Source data
************

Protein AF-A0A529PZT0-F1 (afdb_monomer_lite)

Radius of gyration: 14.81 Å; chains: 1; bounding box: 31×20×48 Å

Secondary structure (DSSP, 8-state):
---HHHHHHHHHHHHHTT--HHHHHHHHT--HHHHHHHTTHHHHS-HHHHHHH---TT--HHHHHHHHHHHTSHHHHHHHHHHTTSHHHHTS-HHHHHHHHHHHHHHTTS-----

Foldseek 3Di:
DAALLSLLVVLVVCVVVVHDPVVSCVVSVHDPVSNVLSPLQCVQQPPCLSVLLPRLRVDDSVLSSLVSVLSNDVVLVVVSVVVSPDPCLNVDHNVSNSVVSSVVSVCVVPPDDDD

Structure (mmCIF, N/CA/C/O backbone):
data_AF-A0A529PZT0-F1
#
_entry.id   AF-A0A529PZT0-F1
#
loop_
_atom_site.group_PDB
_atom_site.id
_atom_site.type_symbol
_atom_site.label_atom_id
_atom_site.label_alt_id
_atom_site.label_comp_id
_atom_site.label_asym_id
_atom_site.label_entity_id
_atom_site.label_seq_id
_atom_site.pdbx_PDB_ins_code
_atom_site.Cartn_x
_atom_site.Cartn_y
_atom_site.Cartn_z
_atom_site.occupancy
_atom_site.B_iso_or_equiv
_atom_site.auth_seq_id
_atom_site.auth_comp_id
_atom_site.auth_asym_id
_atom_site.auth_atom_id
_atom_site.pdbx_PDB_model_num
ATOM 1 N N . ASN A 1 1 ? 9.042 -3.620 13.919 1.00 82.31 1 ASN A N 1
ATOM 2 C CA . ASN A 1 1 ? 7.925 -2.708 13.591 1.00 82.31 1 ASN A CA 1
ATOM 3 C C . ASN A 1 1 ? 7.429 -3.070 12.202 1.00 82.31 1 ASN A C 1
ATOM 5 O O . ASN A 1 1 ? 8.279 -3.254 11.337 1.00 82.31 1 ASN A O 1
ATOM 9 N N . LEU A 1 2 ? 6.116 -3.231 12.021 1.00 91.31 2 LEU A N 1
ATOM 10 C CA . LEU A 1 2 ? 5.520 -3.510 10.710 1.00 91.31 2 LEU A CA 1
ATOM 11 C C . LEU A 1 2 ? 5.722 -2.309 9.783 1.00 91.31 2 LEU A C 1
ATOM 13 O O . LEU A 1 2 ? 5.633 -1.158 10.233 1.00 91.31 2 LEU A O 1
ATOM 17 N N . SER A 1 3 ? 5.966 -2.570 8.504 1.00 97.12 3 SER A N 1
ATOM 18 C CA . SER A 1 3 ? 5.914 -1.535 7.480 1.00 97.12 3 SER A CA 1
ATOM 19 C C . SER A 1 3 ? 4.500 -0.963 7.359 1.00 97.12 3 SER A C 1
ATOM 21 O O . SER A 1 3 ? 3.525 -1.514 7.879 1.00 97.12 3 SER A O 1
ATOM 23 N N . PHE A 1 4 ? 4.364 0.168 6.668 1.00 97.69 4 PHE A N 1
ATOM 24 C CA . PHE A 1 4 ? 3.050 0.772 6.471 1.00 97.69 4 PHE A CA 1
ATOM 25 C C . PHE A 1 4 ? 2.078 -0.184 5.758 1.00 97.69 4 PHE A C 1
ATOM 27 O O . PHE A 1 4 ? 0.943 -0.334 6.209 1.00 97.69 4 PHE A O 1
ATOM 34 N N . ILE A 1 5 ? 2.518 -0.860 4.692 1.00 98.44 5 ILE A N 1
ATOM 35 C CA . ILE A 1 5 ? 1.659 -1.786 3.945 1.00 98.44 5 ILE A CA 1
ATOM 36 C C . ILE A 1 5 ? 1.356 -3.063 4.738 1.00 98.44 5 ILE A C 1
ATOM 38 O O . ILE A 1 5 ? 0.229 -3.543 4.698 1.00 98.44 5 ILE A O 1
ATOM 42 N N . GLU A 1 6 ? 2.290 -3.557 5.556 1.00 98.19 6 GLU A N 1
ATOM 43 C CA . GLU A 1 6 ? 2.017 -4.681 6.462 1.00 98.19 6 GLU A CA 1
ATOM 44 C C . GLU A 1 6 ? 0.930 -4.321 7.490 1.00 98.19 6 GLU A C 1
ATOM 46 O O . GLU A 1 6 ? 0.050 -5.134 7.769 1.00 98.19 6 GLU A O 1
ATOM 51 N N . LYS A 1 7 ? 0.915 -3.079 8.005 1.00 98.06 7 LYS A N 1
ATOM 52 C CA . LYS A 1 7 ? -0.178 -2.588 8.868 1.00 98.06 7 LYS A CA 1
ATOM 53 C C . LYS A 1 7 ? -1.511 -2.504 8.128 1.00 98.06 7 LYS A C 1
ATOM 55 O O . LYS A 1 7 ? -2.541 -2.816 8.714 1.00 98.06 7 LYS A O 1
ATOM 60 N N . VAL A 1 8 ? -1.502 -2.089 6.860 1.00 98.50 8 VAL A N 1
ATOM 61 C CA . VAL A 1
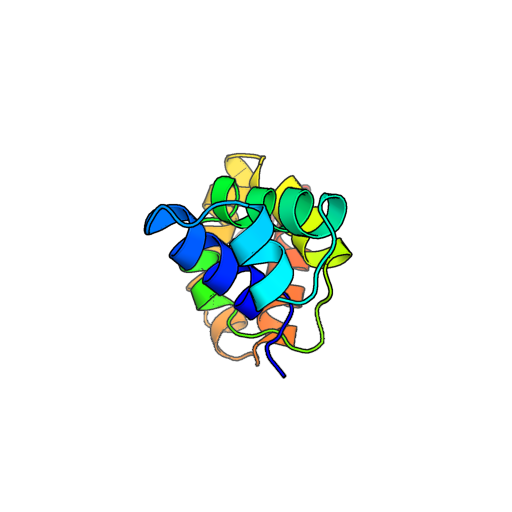 8 ? -2.703 -2.049 6.009 1.00 98.50 8 VAL A CA 1
ATOM 62 C C . VAL A 1 8 ? -3.2
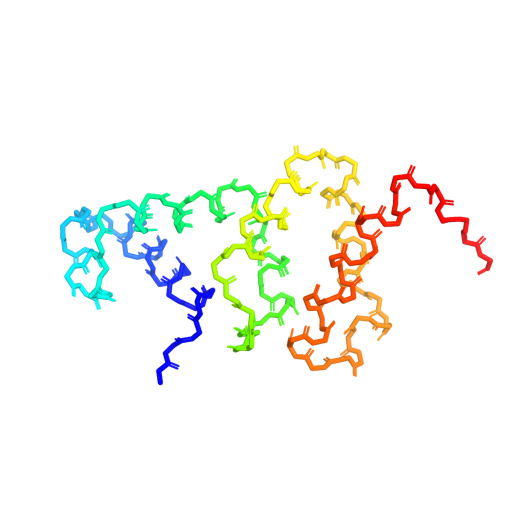71 -3.455 5.809 1.00 98.50 8 VAL A C 1
ATOM 64 O O . VAL A 1 8 ? -4.467 -3.656 6.003 1.00 98.50 8 VAL A O 1
ATOM 67 N N . VAL A 1 9 ? -2.423 -4.427 5.465 1.00 98.12 9 VAL A N 1
ATOM 68 C CA . VAL A 1 9 ? -2.834 -5.828 5.283 1.00 98.12 9 VAL A CA 1
ATOM 69 C C . VAL A 1 9 ? -3.359 -6.404 6.598 1.00 98.12 9 VAL A C 1
ATOM 71 O O . VAL A 1 9 ? -4.414 -7.034 6.616 1.00 98.12 9 VAL A O 1
ATOM 74 N N . PHE A 1 10 ? -2.696 -6.121 7.722 1.00 97.88 10 PHE A N 1
ATOM 75 C CA . PHE A 1 10 ? -3.178 -6.530 9.041 1.00 97.88 10 PHE A CA 1
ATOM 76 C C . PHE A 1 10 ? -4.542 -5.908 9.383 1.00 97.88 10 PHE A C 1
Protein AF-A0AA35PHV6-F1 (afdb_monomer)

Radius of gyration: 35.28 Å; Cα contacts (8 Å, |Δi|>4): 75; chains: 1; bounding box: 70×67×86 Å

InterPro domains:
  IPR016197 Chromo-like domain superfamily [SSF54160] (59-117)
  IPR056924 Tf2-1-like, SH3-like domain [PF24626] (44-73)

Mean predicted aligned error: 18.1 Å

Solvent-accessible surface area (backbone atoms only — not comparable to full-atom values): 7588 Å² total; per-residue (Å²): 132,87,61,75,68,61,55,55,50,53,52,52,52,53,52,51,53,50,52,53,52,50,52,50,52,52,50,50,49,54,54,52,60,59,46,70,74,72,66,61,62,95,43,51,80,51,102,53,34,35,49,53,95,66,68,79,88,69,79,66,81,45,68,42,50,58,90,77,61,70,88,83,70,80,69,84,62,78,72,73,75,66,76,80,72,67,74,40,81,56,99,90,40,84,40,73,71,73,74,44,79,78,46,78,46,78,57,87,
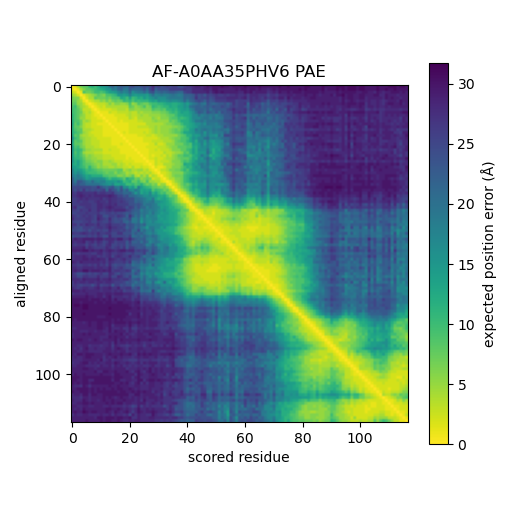101,44,81,45,72,42,71,42,104

Organism: NCBI:txid74358

pLDDT: mean 80.0, std 12.7, range [45.75, 95.19]

Secondary structure (DSSP, 8-state):
---HHHHHHHHHHHHHHHHHHHHHHHHHHHHHHHHTTT---TTEEETTEEE----GGG---SEEEGGG--PPPP-TTTT-SPPPPPEEEETTEEEEPP-EEEEEEEETTEEEEEEE-

Foldseek 3Di:
DDDPVVVVVVVVVVVVVVVVVVVVVVVVVVVVVVVVPVCDPPQDPDPFKGFADDDVVVVDHRIDGPVVDDDDDPPPPPPVPDPPADWDDDPNDTDHDFPDFPDWDDDPPDIDTDTDD

Structure (mmCIF, N/CA/C/O backbone):
data_AF-A0AA35PHV6-F1
#
_entry.id   AF-A0AA35PHV6-F1
#
loop_
_atom_site.group_PDB
_atom_site.id
_atom_site.type_symbol
_atom_site.label_atom_id
_atom_site.label_alt_id
_atom_site.label_comp_id
_atom_site.label_asym_id
_atom_site.label_entity_id
_atom_site.label_seq_id
_atom_site.pdbx_PDB_ins_code
_atom_site.Cartn_x
_atom_site.Cartn_y
_atom_site.Cartn_z
_atom_site.occupancy
_atom_site.B_iso_or_equiv
_atom_site.auth_seq_id
_atom_site.auth_comp_id
_atom_site.auth_asym_id
_atom_site.auth_atom_id
_atom_site.pdbx_PDB_model_num
ATOM 1 N N . MET A 1 1 ? -41.317 -47.754 42.986 1.00 45.75 1 MET A N 1
ATOM 2 C CA . MET A 1 1 ? -41.853 -46.496 42.420 1.00 45.75 1 MET A CA 1
ATOM 3 C C . MET A 1 1 ? -40.912 -45.373 42.840 1.00 45.75 1 MET A C 1
ATOM 5 O O . MET A 1 1 ? -40.754 -45.228 44.045 1.00 45.75 1 MET A O 1
ATOM 9 N N . PRO A 1 2 ? -40.216 -44.659 41.931 1.00 53.38 2 PRO A N 1
ATOM 10 C CA . PRO A 1 2 ? -39
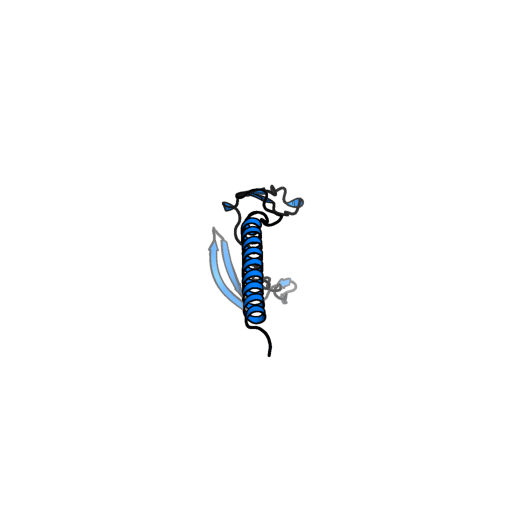.287 -43.594 42.321 1.00 53.38 2 PRO A CA 1
ATOM 11 C C . PRO A 1 2 ? -40.055 -42.356 42.801 1.00 53.38 2 PRO A C 1
ATOM 13 O O . PRO A 1 2 ? -41.022 -41.941 42.146 1.00 53.38 2 PRO A O 1
ATOM 16 N N . SER A 1 3 ? -39.624 -41.811 43.941 1.00 65.75 3 SER A N 1
ATOM 17 C CA . SER A 1 3 ? -40.257 -40.717 44.687 1.00 65.75 3 SER A CA 1
ATOM 18 C C . SER A 1 3 ? -40.292 -39.413 43.879 1.00 65.75 3 SER A C 1
ATOM 20 O O . SER A 1 3 ? -39.390 -39.136 43.090 1.00 65.75 3 SER A O 1
ATOM 22 N N . ALA A 1 4 ? -41.340 -38.603 44.058 1.00 61.62 4 ALA A N 1
ATOM 23 C CA . ALA A 1 4 ? -41.513 -37.323 43.360 1.00 61.62 4 ALA A CA 1
ATOM 24 C C . ALA A 1 4 ? -40.332 -36.354 43.593 1.00 61.62 4 ALA A C 1
ATOM 26 O O . ALA A 1 4 ? -39.923 -35.659 42.667 1.00 61.62 4 ALA A O 1
ATOM 27 N N . ASN A 1 5 ? -39.708 -36.417 44.775 1.00 67.69 5 ASN A N 1
ATOM 28 C CA . ASN A 1 5 ? -38.584 -35.561 45.171 1.00 67.69 5 ASN A CA 1
ATOM 29 C C . ASN A 1 5 ? -37.301 -35.760 44.340 1.00 67.69 5 ASN A C 1
ATOM 31 O O . ASN A 1 5 ? -36.505 -34.828 44.217 1.00 67.69 5 ASN A O 1
ATOM 35 N N . ASP A 1 6 ? -37.087 -36.940 43.749 1.00 68.50 6 ASP A N 1
ATOM 36 C CA . ASP A 1 6 ? -35.857 -37.224 42.990 1.00 68.50 6 ASP A CA 1
ATOM 37 C C . ASP A 1 6 ? -35.855 -36.520 41.622 1.00 68.50 6 ASP A C 1
ATOM 39 O O . ASP A 1 6 ? -34.805 -36.151 41.096 1.00 68.50 6 ASP A O 1
ATOM 43 N N . ARG A 1 7 ? -37.044 -36.288 41.047 1.00 68.25 7 ARG A N 1
ATOM 44 C CA . ARG A 1 7 ? -37.199 -35.611 39.748 1.00 68.25 7 ARG A CA 1
ATOM 45 C C . ARG A 1 7 ? -36.983 -34.108 39.870 1.00 68.25 7 ARG A C 1
ATOM 47 O O . ARG A 1 7 ? -36.305 -33.524 39.028 1.00 68.25 7 ARG A O 1
ATOM 54 N N . ASP A 1 8 ? -37.504 -33.509 40.935 1.00 75.06 8 ASP A N 1
ATOM 55 C CA . ASP A 1 8 ? -37.363 -32.074 41.189 1.00 75.06 8 ASP A CA 1
ATOM 56 C C . ASP A 1 8 ? -35.910 -31.706 41.513 1.00 75.06 8 ASP A C 1
ATOM 58 O O . ASP A 1 8 ? -35.401 -30.702 41.014 1.00 75.06 8 ASP A O 1
ATOM 62 N N . SER A 1 9 ? -35.204 -32.578 42.240 1.00 76.94 9 SER A N 1
ATOM 63 C CA . SER A 1 9 ? -33.766 -32.441 42.504 1.00 76.94 9 SER A CA 1
ATOM 64 C C . SER A 1 9 ? -32.945 -32.421 41.209 1.00 76.94 9 SER A C 1
ATOM 66 O O . SER A 1 9 ? -32.121 -31.530 41.007 1.00 76.94 9 SER A O 1
ATOM 68 N N
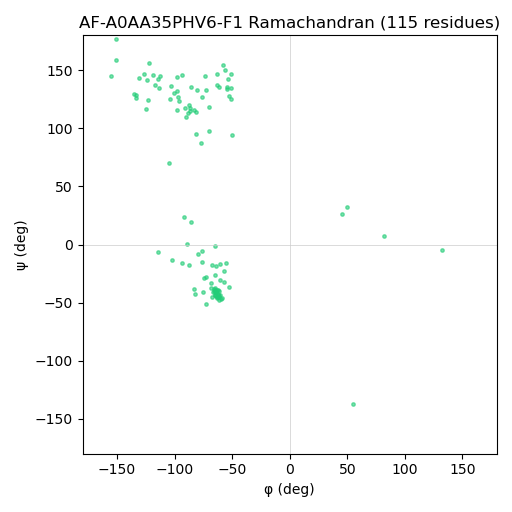 . HIS A 1 10 ? -33.220 -33.349 40.284 1.00 80.38 10 HIS A N 1
ATOM 69 C CA . HIS A 1 10 ? -32.509 -33.431 39.005 1.00 80.38 10 HIS A CA 1
ATOM 70 C C . HIS A 1 10 ? -32.758 -32.209 38.106 1.00 80.38 10 HIS A C 1
ATOM 72 O O . HIS A 1 10 ? -31.847 -31.724 37.428 1.00 80.38 10 HIS A O 1
ATOM 78 N N . ILE A 1 11 ? -33.984 -31.676 38.114 1.00 80.12 11 ILE A N 1
ATOM 79 C CA . ILE A 1 11 ? -34.343 -30.472 37.355 1.00 80.12 11 ILE A CA 1
ATOM 80 C C . ILE A 1 11 ? -33.625 -29.244 37.924 1.00 80.12 11 ILE A C 1
ATOM 82 O O . ILE A 1 11 ? -33.044 -28.474 37.157 1.00 80.12 11 ILE A O 1
ATOM 86 N N . GLN A 1 12 ? -33.612 -29.077 39.248 1.00 84.56 12 GLN A N 1
ATOM 87 C CA . GLN A 1 12 ? -32.920 -27.956 39.891 1.00 84.56 12 GLN A CA 1
ATOM 88 C C . GLN A 1 12 ? -31.406 -28.010 39.675 1.00 84.56 12 GLN A C 1
ATOM 90 O O . GLN A 1 12 ? -30.788 -26.989 39.372 1.00 84.56 12 GLN A O 1
ATOM 95 N N . GLU A 1 13 ? -30.811 -29.198 39.750 1.00 89.81 13 GLU A N 1
ATOM 96 C CA . GLU A 1 13 ? -29.385 -29.390 39.485 1.00 89.81 13 GLU A CA 1
ATOM 97 C C . GLU A 1 13 ? -29.031 -29.077 38.024 1.00 89.81 13 GLU A C 1
ATOM 99 O O . GLU A 1 13 ? -28.048 -28.388 37.741 1.00 89.81 13 GLU A O 1
ATOM 104 N N . THR A 1 14 ? -29.881 -29.491 37.081 1.00 89.06 14 THR A N 1
ATOM 105 C CA . THR A 1 14 ? -29.708 -29.163 35.658 1.00 
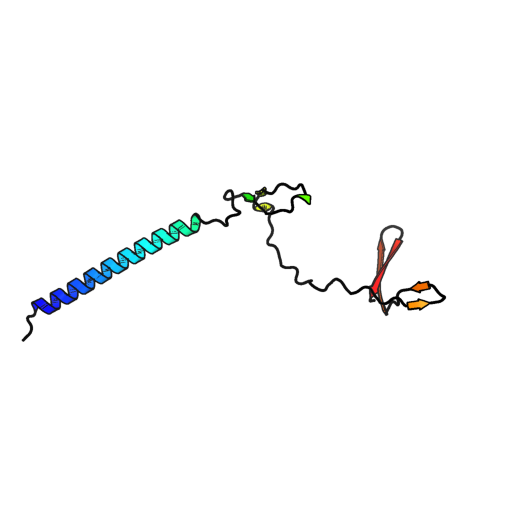89.06 14 THR A CA 1
ATOM 106 C C . THR A 1 14 ? -29.787 -27.653 35.419 1.00 89.06 14 THR A C 1
ATOM 108 O O . THR A 1 14 ? -28.962 -27.099 34.689 1.00 89.06 14 THR A O 1
ATOM 111 N N . GLN A 1 15 ? -30.732 -26.966 36.066 1.00 89.44 15 GLN A N 1
ATOM 112 C CA . GLN A 1 15 ? -30.871 -25.509 35.982 1.00 89.44 15 GLN A CA 1
ATOM 113 C C . GLN A 1 15 ? -29.658 -24.780 36.579 1.00 89.44 15 GLN A C 1
ATOM 115 O O . GLN A 1 15 ? -29.137 -23.850 35.960 1.00 89.44 15 GLN A O 1
ATOM 120 N N . ALA A 1 16 ? -29.162 -25.221 37.737 1.00 90.75 16 ALA A N 1
ATOM 121 C CA . ALA A 1 16 ? -27.984 -24.639 38.378 1.00 90.75 16 ALA A CA 1
ATOM 122 C C . ALA A 1 16 ? -26.730 -24.773 37.499 1.00 90.75 16 ALA A C 1
ATOM 124 O O . ALA A 1 16 ? -26.011 -23.794 37.278 1.00 90.75 16 ALA A O 1
ATOM 125 N N . ASN A 1 17 ? -26.521 -25.954 36.914 1.00 93.25 17 ASN A N 1
ATOM 126 C CA . ASN A 1 17 ? -25.404 -26.214 36.007 1.00 93.25 17 ASN A CA 1
ATOM 127 C C . ASN A 1 17 ? -25.479 -25.355 34.735 1.00 93.25 17 ASN A C 1
ATOM 129 O O . ASN A 1 17 ? -24.463 -24.823 34.279 1.00 93.25 17 ASN A O 1
ATOM 133 N N . GLN A 1 18 ? -26.680 -25.158 34.180 1.00 92.31 18 GLN A N 1
ATOM 134 C CA . GLN A 1 18 ? -26.888 -24.275 33.029 1.00 92.31 18 GLN A CA 1
ATOM 135 C C . GLN A 1 18 ? -26.553 -22.816 33.354 1.00 92.31 18 GLN A C 1
ATOM 137 O O . GLN A 1 18 ? -25.841 -22.169 32.584 1.00 92.31 18 GLN A O 1
ATOM 142 N N . VAL A 1 19 ? -27.018 -22.303 34.496 1.00 95.19 19 VAL A N 1
ATOM 143 C CA . VAL A 1 19 ? -26.722 -20.929 34.933 1.00 95.19 19 VAL A CA 1
ATOM 144 C C . VAL A 1 19 ? -25.222 -20.744 35.151 1.00 95.19 19 VAL A C 1
ATOM 146 O O . VAL A 1 19 ? -24.648 -19.776 34.655 1.00 95.19 19 VAL A O 1
ATOM 149 N N . GLN A 1 20 ? -24.562 -21.695 35.813 1.00 93.38 20 GLN A N 1
ATOM 150 C CA . GLN A 1 20 ? -23.118 -21.645 36.030 1.00 93.38 20 GLN A CA 1
ATOM 151 C C . GLN A 1 20 ? -22.337 -21.641 34.707 1.00 93.38 20 GLN A C 1
ATOM 153 O O . GLN A 1 20 ? -21.393 -20.863 34.546 1.00 93.38 20 GLN A O 1
ATOM 158 N N . HIS A 1 21 ? -22.735 -22.475 33.742 1.00 91.62 21 HIS A N 1
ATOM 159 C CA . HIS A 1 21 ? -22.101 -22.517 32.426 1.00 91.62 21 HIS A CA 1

************

▶ [Work instruction]:
Find the word "Radius" in the records. Copy every line it appears in.

▶ [Finished exercise]:
Radius of gyration: 14.81 Å; chains: 1; bounding box: 31×20×48 Å
Radius of gyration: 35.28 Å; Cα contacts (8 Å, |Δi|>4): 75; chains: 1; bounding box: 70×67×86 Å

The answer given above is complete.